WORK TO COMPLETE:
From the line with "ATOM 53 C CA" to the line with "ATOM 56 O O", retype every line exactly, including those two, and leave out the rest of the data below.

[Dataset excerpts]
○ ○ ○ ○ ○ ○ ○

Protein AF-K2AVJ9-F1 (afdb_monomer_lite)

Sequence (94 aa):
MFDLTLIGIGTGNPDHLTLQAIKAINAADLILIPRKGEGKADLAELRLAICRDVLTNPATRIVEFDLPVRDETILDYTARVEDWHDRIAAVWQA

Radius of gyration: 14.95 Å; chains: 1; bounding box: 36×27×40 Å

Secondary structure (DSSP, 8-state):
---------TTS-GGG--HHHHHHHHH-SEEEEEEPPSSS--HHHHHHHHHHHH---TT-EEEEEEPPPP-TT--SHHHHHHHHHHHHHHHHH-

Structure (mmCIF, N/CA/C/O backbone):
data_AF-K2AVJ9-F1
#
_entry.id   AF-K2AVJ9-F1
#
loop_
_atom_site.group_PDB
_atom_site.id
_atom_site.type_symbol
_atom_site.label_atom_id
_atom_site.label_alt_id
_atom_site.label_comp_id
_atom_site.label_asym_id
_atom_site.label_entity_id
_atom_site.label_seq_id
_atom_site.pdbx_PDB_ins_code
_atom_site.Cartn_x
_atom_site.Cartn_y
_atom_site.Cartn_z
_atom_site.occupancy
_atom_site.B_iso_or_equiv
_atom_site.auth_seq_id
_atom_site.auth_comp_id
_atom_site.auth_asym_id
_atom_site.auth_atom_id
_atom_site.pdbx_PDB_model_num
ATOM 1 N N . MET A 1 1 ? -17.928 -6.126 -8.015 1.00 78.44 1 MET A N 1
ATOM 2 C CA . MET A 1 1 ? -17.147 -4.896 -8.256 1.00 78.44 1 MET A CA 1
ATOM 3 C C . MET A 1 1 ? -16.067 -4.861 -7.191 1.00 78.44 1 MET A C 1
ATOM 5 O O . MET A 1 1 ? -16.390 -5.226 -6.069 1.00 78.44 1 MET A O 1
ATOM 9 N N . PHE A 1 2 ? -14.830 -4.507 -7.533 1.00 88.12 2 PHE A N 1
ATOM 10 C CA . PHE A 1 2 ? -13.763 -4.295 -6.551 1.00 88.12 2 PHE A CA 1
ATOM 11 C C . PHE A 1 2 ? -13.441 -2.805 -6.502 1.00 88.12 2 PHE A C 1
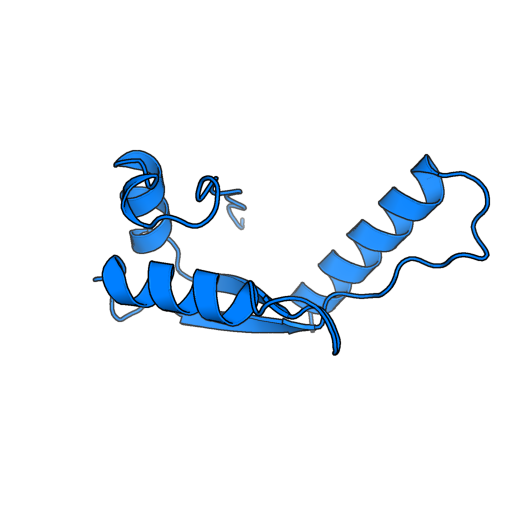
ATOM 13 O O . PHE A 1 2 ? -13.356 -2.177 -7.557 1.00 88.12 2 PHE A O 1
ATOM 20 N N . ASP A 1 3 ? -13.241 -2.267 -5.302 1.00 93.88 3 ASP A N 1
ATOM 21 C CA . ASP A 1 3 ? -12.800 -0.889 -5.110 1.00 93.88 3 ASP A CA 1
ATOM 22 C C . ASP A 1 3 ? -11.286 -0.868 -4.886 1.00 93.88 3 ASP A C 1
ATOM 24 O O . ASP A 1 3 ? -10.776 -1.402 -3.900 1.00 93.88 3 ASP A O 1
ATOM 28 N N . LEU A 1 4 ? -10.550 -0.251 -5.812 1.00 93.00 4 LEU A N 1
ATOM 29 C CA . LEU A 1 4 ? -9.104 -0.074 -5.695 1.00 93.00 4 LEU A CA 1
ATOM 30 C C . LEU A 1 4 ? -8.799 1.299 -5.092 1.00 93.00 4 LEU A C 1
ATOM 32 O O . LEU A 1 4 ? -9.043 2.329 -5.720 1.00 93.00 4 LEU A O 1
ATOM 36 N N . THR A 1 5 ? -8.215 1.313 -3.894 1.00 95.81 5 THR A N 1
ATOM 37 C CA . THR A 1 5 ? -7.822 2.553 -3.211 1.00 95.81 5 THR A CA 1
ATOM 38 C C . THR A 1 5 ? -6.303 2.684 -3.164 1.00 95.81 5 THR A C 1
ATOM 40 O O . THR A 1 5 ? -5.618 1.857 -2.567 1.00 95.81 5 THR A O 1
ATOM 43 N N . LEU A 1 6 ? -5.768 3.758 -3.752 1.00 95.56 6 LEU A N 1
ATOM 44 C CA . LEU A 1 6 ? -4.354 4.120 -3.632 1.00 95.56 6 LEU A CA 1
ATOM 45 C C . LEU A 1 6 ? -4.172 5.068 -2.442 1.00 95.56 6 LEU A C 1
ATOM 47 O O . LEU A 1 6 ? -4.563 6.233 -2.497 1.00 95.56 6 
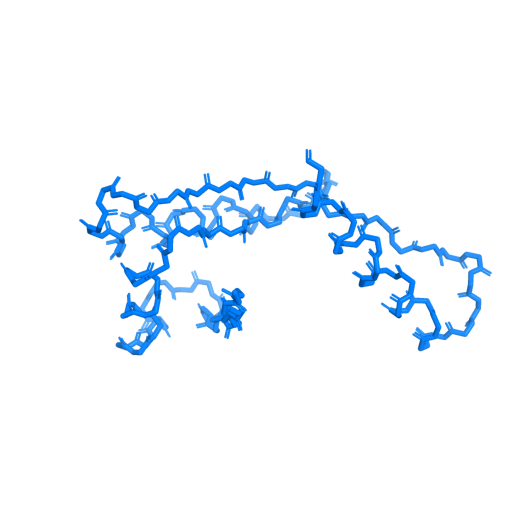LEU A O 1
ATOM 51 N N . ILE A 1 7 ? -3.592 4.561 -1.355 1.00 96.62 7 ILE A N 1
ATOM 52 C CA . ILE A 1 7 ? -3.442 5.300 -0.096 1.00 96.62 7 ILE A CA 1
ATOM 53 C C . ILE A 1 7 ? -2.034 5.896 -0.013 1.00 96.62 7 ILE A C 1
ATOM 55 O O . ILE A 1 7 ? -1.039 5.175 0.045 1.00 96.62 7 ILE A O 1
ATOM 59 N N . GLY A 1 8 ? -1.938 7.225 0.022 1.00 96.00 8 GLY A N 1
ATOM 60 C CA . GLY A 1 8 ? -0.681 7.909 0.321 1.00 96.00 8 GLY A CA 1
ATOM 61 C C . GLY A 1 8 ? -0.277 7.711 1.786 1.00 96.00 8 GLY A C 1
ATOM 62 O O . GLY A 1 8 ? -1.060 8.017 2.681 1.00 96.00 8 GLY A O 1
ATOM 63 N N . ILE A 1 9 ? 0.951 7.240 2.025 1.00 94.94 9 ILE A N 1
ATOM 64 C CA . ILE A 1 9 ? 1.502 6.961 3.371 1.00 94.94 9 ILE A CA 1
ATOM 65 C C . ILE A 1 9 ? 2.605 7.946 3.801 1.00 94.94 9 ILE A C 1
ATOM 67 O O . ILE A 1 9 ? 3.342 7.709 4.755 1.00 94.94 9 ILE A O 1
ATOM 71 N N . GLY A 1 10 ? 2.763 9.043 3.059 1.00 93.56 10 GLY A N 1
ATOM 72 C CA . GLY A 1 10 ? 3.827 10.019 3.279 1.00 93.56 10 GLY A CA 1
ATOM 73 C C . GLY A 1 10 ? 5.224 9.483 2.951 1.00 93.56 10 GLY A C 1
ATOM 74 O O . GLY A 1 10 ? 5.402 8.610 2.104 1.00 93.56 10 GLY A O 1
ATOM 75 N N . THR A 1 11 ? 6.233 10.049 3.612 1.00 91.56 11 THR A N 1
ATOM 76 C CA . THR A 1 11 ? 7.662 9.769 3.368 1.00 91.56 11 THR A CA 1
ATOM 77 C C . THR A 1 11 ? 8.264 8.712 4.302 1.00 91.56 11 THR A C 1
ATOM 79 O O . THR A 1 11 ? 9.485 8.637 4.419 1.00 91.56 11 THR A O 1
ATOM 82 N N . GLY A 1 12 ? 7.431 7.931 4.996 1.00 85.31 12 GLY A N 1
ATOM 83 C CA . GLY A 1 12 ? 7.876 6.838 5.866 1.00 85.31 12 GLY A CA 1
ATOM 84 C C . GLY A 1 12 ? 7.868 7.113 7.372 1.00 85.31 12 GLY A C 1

○ ○ ○ ○ ○ ○ ○

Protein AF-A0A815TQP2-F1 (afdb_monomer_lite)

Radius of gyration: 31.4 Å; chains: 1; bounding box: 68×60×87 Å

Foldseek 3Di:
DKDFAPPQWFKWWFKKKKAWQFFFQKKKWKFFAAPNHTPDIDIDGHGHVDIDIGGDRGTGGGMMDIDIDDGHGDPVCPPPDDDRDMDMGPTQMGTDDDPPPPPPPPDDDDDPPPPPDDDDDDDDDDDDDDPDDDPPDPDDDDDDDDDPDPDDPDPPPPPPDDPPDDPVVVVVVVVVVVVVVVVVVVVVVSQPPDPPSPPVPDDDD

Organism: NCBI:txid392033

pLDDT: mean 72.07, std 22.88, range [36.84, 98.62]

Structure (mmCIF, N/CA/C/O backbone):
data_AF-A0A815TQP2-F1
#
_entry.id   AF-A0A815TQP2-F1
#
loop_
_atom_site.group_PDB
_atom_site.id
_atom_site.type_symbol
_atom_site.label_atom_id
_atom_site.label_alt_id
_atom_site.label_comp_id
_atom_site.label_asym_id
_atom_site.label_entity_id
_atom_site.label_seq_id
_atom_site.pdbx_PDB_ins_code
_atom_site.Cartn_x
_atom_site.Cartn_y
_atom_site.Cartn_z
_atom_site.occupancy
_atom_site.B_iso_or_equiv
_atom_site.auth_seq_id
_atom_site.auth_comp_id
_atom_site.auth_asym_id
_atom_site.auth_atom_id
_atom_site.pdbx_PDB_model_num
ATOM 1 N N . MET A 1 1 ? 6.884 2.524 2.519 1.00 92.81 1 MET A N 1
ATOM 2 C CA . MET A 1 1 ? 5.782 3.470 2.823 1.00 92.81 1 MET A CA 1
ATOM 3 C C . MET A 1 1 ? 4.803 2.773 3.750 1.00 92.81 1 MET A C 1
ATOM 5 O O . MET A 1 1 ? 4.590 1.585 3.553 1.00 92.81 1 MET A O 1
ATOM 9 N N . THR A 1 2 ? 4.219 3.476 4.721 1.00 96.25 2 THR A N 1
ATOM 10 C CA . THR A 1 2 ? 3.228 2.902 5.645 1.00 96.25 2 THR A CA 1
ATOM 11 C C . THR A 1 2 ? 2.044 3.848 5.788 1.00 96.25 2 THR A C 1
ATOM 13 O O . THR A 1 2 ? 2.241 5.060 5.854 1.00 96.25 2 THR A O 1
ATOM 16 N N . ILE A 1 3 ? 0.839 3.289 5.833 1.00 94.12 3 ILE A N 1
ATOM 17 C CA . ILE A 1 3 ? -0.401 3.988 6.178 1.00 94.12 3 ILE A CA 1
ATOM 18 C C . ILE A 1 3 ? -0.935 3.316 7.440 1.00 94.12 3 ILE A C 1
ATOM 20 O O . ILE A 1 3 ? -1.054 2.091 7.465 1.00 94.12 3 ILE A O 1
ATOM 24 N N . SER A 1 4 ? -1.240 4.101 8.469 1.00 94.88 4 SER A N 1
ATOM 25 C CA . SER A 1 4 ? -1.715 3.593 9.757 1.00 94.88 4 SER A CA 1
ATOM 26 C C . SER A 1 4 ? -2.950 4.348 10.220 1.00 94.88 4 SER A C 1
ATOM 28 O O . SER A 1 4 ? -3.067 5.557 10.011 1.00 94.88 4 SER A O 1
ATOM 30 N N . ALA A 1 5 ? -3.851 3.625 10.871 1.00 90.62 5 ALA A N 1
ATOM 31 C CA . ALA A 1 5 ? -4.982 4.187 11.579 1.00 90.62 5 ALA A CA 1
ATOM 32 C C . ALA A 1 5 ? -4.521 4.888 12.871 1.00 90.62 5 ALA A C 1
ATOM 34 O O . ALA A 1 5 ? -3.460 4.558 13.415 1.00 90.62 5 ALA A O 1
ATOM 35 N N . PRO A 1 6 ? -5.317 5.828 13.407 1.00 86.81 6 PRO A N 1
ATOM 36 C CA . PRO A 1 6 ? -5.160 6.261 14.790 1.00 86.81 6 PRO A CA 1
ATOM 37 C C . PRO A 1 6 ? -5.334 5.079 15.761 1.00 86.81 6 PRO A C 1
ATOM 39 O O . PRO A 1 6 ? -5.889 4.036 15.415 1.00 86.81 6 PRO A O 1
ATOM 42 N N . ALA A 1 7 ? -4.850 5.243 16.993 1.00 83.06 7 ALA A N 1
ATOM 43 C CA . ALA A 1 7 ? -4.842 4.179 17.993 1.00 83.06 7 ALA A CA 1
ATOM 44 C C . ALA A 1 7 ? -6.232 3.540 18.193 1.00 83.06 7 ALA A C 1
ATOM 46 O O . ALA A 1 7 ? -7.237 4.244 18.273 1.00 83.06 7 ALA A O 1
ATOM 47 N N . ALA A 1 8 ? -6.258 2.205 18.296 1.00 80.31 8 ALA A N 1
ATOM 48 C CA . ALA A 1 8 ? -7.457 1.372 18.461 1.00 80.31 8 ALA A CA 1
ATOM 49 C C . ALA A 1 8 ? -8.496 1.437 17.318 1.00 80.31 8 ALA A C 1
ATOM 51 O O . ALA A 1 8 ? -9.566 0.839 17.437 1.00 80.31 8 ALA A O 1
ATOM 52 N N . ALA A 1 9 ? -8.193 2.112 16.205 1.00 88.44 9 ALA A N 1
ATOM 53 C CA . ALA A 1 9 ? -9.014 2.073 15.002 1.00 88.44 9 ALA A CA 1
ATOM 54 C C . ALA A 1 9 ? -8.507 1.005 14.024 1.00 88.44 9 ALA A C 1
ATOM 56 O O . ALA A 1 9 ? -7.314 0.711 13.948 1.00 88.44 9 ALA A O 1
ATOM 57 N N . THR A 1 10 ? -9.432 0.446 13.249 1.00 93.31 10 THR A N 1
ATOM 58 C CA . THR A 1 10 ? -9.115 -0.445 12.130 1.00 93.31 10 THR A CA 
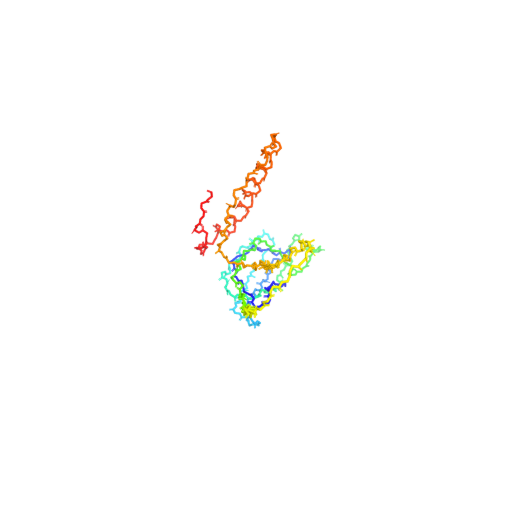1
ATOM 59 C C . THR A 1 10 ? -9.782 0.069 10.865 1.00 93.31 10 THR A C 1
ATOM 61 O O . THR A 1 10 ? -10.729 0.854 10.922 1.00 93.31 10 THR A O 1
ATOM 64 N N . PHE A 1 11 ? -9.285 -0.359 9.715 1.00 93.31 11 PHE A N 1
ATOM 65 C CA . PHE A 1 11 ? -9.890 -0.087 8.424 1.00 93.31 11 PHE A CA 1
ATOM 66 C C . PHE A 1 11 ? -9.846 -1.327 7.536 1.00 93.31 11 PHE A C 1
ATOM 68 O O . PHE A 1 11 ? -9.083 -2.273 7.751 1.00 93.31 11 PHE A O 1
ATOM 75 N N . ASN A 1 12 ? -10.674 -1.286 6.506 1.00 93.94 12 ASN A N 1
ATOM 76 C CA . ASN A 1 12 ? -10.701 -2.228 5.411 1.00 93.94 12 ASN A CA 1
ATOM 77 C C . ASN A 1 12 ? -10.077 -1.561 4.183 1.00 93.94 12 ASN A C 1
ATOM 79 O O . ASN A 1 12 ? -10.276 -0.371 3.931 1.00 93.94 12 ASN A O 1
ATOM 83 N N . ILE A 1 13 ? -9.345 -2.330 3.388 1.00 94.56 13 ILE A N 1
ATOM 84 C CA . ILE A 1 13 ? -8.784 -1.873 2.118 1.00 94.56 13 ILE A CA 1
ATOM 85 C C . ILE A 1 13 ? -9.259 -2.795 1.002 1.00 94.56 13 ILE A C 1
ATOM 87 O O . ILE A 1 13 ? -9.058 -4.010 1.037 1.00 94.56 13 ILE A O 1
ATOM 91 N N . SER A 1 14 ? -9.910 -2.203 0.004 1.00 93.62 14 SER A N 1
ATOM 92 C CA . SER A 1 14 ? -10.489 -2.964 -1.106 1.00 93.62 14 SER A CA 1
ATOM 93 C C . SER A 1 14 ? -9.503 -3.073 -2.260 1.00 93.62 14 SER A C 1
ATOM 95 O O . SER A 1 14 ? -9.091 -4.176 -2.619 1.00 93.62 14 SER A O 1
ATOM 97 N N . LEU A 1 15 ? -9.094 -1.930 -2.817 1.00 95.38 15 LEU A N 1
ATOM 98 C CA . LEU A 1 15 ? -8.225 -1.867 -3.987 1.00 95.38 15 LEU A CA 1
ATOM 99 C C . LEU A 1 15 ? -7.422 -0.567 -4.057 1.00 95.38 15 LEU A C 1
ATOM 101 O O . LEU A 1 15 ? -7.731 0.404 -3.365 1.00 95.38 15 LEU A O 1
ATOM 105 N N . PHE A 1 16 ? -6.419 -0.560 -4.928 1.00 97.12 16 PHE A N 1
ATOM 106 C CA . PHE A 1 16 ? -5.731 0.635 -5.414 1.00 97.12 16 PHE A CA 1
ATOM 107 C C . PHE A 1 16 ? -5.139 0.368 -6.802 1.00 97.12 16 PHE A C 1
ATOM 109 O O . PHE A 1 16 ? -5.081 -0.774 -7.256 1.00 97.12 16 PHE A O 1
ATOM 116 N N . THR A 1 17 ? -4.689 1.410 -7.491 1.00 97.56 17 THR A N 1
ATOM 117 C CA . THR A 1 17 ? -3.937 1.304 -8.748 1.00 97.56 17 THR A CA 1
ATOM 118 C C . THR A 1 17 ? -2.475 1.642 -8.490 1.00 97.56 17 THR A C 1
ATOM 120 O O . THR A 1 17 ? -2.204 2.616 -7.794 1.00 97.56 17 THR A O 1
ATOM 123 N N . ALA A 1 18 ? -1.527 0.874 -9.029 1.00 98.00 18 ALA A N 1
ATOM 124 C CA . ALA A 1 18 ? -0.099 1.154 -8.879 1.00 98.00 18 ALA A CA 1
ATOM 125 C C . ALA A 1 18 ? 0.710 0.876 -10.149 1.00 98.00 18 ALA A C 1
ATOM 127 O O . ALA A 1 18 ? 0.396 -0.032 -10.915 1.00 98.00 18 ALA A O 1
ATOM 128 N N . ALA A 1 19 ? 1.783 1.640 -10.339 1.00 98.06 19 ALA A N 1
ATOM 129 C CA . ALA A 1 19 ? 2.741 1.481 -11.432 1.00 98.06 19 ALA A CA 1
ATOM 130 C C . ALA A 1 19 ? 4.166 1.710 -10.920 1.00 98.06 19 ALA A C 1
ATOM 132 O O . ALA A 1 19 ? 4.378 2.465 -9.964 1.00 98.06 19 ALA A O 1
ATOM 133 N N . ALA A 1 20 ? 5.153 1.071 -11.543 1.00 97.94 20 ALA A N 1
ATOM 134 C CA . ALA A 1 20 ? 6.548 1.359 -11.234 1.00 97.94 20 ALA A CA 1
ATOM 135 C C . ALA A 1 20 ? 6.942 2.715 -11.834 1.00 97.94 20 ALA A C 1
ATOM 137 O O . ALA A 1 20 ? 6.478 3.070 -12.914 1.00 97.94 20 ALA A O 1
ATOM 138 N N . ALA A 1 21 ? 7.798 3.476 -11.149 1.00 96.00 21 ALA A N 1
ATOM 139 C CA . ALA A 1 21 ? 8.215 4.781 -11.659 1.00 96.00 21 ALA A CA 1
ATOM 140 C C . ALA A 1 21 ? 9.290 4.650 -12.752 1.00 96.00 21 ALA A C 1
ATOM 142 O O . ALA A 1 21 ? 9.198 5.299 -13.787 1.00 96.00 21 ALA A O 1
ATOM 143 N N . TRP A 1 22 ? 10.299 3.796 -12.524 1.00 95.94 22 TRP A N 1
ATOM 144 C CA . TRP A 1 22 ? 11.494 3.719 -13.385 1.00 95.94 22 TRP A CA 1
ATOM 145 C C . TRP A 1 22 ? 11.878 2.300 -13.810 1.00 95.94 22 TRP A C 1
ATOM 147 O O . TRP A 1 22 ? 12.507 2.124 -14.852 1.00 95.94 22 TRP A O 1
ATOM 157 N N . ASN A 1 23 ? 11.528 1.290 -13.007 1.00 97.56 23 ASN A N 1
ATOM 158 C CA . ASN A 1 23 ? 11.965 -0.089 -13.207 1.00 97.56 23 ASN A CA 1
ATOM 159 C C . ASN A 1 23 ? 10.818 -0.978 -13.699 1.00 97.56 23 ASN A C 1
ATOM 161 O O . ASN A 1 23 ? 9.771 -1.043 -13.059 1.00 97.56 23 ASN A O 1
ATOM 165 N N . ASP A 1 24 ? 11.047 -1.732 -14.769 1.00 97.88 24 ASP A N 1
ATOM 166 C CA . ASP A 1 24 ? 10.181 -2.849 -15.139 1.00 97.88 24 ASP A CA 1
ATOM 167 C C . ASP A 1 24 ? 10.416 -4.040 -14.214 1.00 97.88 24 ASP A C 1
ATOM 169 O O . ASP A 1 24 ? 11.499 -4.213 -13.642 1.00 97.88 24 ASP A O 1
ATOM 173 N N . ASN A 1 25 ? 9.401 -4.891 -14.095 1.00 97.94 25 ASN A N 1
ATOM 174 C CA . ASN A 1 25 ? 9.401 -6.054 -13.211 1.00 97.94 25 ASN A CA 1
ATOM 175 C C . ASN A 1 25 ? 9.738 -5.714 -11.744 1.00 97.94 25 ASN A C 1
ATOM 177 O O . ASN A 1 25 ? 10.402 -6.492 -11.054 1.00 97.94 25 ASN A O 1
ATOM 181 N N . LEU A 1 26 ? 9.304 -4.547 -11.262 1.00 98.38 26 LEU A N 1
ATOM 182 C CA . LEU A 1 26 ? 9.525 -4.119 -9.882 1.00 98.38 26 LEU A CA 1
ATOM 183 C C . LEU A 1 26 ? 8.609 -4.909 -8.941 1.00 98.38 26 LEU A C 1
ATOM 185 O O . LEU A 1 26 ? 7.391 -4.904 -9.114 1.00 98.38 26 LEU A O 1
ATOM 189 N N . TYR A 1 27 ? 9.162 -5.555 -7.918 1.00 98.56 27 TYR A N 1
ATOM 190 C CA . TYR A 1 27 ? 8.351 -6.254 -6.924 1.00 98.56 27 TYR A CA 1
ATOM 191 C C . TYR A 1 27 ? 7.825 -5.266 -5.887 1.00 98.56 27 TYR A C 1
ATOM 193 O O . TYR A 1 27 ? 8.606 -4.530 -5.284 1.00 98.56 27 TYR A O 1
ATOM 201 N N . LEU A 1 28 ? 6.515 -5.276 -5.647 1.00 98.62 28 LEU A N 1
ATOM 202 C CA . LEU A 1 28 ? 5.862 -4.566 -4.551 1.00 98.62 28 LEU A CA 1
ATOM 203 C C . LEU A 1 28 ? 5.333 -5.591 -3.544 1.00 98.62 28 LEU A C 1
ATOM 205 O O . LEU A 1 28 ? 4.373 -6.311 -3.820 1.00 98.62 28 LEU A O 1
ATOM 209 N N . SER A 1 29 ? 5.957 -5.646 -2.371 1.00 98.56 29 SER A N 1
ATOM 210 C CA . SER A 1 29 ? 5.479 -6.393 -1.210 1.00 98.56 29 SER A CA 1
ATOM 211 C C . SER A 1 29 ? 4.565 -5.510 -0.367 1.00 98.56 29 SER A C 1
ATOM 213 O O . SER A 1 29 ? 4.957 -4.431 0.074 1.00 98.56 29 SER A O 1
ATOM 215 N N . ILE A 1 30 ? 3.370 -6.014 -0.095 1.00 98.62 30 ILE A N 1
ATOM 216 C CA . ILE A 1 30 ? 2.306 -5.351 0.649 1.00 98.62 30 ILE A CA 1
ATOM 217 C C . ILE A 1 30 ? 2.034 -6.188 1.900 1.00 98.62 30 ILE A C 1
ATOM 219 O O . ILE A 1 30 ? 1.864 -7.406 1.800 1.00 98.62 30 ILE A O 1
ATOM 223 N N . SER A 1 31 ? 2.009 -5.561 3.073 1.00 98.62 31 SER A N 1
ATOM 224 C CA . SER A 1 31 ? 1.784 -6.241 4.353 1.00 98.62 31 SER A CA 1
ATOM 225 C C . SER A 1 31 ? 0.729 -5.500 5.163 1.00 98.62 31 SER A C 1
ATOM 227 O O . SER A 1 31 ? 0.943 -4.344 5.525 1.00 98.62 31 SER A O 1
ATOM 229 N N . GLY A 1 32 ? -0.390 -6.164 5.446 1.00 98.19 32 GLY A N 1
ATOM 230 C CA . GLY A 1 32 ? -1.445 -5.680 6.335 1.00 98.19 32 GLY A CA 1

○ ○ ○ ○ ○ ○ ○

WRITTEN RESPONSE:
ATOM 53 C CA . ALA A 1 9 ? -9.014 2.073 15.002 1.00 88.44 9 ALA A CA 1
ATOM 54 C C . ALA A 1 9 ? -8.507 1.005 14.024 1.00 88.44 9 ALA A C 1
ATOM 56 O O . ALA A 1 9 ? -7.314 0.711 13.948 1.00 88.44 9 ALA A O 1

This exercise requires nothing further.